From the entries below, return exactly the lines beginning at the one that contains "Protein AF-A0A7S3YMM8-F1 (afdb_monomer_lite)" and ending at the one that contains "ATOM 1 N N . PHE", both of them included, and only those lines.

Collected data entries

****

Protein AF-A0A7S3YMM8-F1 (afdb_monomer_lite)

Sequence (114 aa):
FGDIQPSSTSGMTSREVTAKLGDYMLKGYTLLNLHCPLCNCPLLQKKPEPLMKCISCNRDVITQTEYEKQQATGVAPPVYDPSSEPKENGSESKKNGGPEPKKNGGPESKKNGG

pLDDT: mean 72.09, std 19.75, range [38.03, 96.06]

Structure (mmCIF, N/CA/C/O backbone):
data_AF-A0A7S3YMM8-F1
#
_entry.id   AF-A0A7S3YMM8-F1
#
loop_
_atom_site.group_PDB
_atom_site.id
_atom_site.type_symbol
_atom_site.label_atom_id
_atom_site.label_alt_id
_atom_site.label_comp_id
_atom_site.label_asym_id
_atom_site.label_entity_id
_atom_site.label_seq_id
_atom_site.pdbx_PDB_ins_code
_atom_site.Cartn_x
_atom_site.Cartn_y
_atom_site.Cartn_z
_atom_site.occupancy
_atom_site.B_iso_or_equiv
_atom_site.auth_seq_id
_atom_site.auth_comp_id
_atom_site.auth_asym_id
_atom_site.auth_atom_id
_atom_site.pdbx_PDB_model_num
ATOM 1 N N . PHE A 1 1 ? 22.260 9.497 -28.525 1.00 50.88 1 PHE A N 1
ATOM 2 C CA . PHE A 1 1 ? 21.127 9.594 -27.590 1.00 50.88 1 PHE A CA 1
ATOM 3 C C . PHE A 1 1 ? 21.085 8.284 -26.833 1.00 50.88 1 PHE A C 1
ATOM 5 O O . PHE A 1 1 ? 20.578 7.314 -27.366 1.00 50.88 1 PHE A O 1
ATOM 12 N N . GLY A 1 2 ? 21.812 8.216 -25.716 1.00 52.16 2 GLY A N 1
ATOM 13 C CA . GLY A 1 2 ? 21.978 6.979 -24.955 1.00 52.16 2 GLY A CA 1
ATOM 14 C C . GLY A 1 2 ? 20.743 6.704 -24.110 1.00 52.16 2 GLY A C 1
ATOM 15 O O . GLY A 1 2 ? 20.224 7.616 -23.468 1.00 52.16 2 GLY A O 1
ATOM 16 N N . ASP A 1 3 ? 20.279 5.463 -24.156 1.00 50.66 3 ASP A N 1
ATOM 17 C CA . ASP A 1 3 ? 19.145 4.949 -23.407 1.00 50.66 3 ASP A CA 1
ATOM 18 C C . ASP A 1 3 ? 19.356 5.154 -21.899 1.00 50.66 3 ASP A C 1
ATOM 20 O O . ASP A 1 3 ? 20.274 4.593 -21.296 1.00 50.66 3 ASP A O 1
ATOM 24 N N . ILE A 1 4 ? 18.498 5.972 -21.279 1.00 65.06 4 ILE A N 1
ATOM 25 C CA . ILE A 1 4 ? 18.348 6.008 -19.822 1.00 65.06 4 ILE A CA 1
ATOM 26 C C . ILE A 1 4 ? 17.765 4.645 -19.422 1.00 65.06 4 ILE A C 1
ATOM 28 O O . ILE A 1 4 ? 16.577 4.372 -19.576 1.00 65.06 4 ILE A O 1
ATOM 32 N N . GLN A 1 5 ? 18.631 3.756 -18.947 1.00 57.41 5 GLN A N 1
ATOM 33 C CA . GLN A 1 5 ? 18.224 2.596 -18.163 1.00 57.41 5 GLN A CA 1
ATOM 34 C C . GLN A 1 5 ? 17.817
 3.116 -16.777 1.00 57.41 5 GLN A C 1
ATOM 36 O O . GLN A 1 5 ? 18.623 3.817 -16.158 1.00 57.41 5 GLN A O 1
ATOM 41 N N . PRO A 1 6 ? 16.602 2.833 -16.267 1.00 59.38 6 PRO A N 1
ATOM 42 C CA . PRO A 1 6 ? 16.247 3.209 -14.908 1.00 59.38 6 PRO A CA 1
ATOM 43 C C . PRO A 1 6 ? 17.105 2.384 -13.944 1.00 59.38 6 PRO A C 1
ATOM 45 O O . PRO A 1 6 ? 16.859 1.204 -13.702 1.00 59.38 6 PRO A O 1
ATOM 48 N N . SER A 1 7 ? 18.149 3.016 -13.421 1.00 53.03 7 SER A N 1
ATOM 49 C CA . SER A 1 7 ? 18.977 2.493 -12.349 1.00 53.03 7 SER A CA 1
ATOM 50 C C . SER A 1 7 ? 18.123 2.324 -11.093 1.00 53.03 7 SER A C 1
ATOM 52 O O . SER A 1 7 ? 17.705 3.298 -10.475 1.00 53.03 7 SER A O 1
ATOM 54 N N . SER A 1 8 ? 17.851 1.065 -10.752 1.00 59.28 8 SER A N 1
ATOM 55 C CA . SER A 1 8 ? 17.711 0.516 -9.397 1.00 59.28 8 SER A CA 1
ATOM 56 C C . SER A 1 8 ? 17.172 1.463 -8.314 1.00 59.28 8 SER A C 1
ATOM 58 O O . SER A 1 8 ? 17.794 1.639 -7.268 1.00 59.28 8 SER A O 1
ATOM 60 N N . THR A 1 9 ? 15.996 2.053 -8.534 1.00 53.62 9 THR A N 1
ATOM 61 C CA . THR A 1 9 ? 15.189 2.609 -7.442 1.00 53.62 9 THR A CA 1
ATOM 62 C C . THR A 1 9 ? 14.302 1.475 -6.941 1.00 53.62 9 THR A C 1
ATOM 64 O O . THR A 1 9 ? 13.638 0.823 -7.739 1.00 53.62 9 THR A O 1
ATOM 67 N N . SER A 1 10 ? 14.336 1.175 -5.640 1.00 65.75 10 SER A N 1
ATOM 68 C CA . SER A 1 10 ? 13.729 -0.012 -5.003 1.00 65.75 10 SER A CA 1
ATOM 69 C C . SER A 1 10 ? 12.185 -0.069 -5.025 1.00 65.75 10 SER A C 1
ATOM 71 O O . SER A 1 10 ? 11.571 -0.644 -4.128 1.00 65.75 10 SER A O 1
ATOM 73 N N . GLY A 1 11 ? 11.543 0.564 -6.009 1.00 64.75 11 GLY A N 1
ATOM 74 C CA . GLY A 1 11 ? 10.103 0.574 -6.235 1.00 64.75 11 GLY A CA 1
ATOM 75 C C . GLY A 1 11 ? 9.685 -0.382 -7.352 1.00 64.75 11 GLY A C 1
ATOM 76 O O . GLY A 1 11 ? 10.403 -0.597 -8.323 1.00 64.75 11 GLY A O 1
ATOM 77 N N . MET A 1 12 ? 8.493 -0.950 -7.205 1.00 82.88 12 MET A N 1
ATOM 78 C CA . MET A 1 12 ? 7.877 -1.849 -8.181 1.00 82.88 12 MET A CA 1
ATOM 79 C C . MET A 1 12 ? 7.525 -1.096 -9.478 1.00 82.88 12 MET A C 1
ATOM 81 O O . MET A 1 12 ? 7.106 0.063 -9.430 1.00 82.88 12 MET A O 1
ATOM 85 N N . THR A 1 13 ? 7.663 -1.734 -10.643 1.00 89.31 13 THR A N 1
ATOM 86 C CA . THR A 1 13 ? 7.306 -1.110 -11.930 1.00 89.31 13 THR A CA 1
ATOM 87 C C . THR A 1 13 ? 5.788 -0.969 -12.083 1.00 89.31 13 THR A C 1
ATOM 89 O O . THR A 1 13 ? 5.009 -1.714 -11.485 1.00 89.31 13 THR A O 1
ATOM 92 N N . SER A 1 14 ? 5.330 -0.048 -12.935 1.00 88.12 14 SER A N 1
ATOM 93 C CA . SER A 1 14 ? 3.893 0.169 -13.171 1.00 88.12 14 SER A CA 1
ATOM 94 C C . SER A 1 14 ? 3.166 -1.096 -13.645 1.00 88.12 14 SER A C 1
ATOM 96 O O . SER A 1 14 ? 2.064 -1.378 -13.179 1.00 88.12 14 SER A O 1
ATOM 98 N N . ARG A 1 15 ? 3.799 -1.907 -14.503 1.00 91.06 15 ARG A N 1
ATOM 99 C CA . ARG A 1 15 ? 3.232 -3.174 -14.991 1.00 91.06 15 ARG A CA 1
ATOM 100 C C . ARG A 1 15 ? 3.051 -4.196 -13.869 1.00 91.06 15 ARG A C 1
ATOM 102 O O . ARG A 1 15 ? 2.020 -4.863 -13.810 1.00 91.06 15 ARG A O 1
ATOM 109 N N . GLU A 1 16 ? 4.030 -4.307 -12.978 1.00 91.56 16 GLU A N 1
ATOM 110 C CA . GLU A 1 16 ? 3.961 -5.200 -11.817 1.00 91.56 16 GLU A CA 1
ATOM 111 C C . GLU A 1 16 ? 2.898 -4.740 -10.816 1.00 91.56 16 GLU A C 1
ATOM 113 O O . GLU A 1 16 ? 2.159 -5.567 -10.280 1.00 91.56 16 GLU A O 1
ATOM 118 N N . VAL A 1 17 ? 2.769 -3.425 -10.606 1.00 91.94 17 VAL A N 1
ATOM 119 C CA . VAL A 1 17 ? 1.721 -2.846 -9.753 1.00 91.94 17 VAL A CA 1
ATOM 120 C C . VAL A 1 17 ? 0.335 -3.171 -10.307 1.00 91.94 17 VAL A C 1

****

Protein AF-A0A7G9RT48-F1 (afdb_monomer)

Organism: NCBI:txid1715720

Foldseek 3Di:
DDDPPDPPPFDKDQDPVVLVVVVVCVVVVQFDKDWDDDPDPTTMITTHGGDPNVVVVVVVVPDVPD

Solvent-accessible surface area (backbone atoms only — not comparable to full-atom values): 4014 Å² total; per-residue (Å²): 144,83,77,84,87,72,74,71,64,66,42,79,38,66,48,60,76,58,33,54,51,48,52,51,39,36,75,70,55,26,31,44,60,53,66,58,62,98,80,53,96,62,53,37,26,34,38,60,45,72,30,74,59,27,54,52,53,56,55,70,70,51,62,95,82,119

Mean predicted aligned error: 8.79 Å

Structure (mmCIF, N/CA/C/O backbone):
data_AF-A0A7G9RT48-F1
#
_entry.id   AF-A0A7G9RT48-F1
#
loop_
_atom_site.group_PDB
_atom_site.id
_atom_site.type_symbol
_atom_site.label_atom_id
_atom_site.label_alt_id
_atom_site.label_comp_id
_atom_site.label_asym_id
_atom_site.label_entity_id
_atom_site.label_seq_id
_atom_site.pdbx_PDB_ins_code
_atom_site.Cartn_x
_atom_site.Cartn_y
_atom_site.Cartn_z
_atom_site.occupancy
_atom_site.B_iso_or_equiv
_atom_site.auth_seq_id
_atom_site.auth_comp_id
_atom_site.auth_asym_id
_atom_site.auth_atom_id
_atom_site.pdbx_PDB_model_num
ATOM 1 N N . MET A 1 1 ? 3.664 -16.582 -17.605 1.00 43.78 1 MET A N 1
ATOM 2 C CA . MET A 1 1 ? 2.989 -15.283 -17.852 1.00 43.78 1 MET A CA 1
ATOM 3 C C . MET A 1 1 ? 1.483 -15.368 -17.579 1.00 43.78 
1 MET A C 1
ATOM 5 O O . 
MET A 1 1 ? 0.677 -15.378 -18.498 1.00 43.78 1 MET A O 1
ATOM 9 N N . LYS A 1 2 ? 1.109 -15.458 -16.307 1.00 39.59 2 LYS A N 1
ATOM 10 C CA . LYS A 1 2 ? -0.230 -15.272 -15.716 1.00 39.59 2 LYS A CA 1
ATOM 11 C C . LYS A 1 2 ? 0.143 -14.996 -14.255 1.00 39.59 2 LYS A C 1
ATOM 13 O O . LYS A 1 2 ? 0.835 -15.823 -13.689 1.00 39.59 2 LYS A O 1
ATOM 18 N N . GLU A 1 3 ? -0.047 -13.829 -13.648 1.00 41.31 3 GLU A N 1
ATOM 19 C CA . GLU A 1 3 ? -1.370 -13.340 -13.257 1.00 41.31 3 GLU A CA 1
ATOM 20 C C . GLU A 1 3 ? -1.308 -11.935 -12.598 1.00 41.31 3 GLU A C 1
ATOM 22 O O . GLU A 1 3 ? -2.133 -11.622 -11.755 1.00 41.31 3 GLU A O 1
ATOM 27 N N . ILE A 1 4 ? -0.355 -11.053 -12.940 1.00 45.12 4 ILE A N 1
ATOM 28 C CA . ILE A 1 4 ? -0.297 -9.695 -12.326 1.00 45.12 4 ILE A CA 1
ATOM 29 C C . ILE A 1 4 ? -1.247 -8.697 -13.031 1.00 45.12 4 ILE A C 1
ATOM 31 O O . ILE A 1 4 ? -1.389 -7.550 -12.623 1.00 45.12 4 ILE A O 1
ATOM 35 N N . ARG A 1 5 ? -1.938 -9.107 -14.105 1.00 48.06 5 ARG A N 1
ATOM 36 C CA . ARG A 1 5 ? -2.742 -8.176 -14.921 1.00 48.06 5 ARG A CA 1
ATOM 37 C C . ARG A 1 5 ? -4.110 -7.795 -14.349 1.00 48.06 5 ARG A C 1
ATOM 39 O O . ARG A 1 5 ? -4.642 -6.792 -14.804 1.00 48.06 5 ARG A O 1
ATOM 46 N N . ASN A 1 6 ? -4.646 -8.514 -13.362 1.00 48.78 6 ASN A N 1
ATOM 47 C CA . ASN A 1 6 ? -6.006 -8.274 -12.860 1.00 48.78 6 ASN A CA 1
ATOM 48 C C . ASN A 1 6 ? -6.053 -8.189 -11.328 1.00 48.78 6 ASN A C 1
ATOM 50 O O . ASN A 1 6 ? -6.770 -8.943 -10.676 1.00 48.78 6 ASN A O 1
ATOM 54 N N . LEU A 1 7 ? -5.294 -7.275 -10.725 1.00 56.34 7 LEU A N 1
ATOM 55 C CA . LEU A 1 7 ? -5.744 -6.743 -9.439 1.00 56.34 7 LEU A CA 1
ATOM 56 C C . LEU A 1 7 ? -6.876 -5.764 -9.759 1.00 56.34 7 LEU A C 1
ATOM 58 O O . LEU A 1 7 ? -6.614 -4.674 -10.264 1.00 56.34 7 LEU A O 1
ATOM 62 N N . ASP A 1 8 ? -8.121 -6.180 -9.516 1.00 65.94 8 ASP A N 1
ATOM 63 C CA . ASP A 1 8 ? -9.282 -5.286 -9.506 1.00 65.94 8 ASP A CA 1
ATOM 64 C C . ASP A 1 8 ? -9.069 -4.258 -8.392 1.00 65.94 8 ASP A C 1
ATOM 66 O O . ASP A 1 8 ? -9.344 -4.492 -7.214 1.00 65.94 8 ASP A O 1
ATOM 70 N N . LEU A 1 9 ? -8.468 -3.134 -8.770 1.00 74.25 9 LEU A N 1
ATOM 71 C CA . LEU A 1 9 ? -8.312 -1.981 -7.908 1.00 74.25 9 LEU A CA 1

****

_Response to this exercise:_
Protein AF-A0A7S3YMM8-F1 (afdb_monomer_lite)

Sequence (114 aa):
FGDIQPSSTSGMTSREVTAKLGDYMLKGYTLLNLHCPLCNCPLLQKKPEPLMKCISCNRDVITQTEYEKQQATGVAPPVYDPSSEPKENGSESKKNGGPEPKKNGGPESKKNGG

pLDDT: mean 72.09, std 19.75, range [38.03, 96.06]

Structure (mmCIF, N/CA/C/O backbone):
data_AF-A0A7S3YMM8-F1
#
_entry.id   AF-A0A7S3YMM8-F1
#
loop_
_atom_site.group_PDB
_atom_site.id
_atom_site.type_symbol
_atom_site.label_atom_id
_atom_site.label_alt_id
_atom_site.label_comp_id
_atom_site.label_asym_id
_atom_site.label_entity_id
_atom_site.label_seq_id
_atom_site.pdbx_PDB_ins_code
_atom_site.Cartn_x
_atom_site.Cartn_y
_atom_site.Cartn_z
_atom_site.occupancy
_atom_site.B_iso_or_equiv
_atom_site.auth_seq_id
_atom_site.auth_comp_id
_atom_site.auth_asym_id
_atom_site.auth_atom_id
_atom_site.pdbx_PDB_model_num
ATOM 1 N N . PHE A 1 1 ? 22.260 9.497 -28.525 1.00 50.88 1 PHE A N 1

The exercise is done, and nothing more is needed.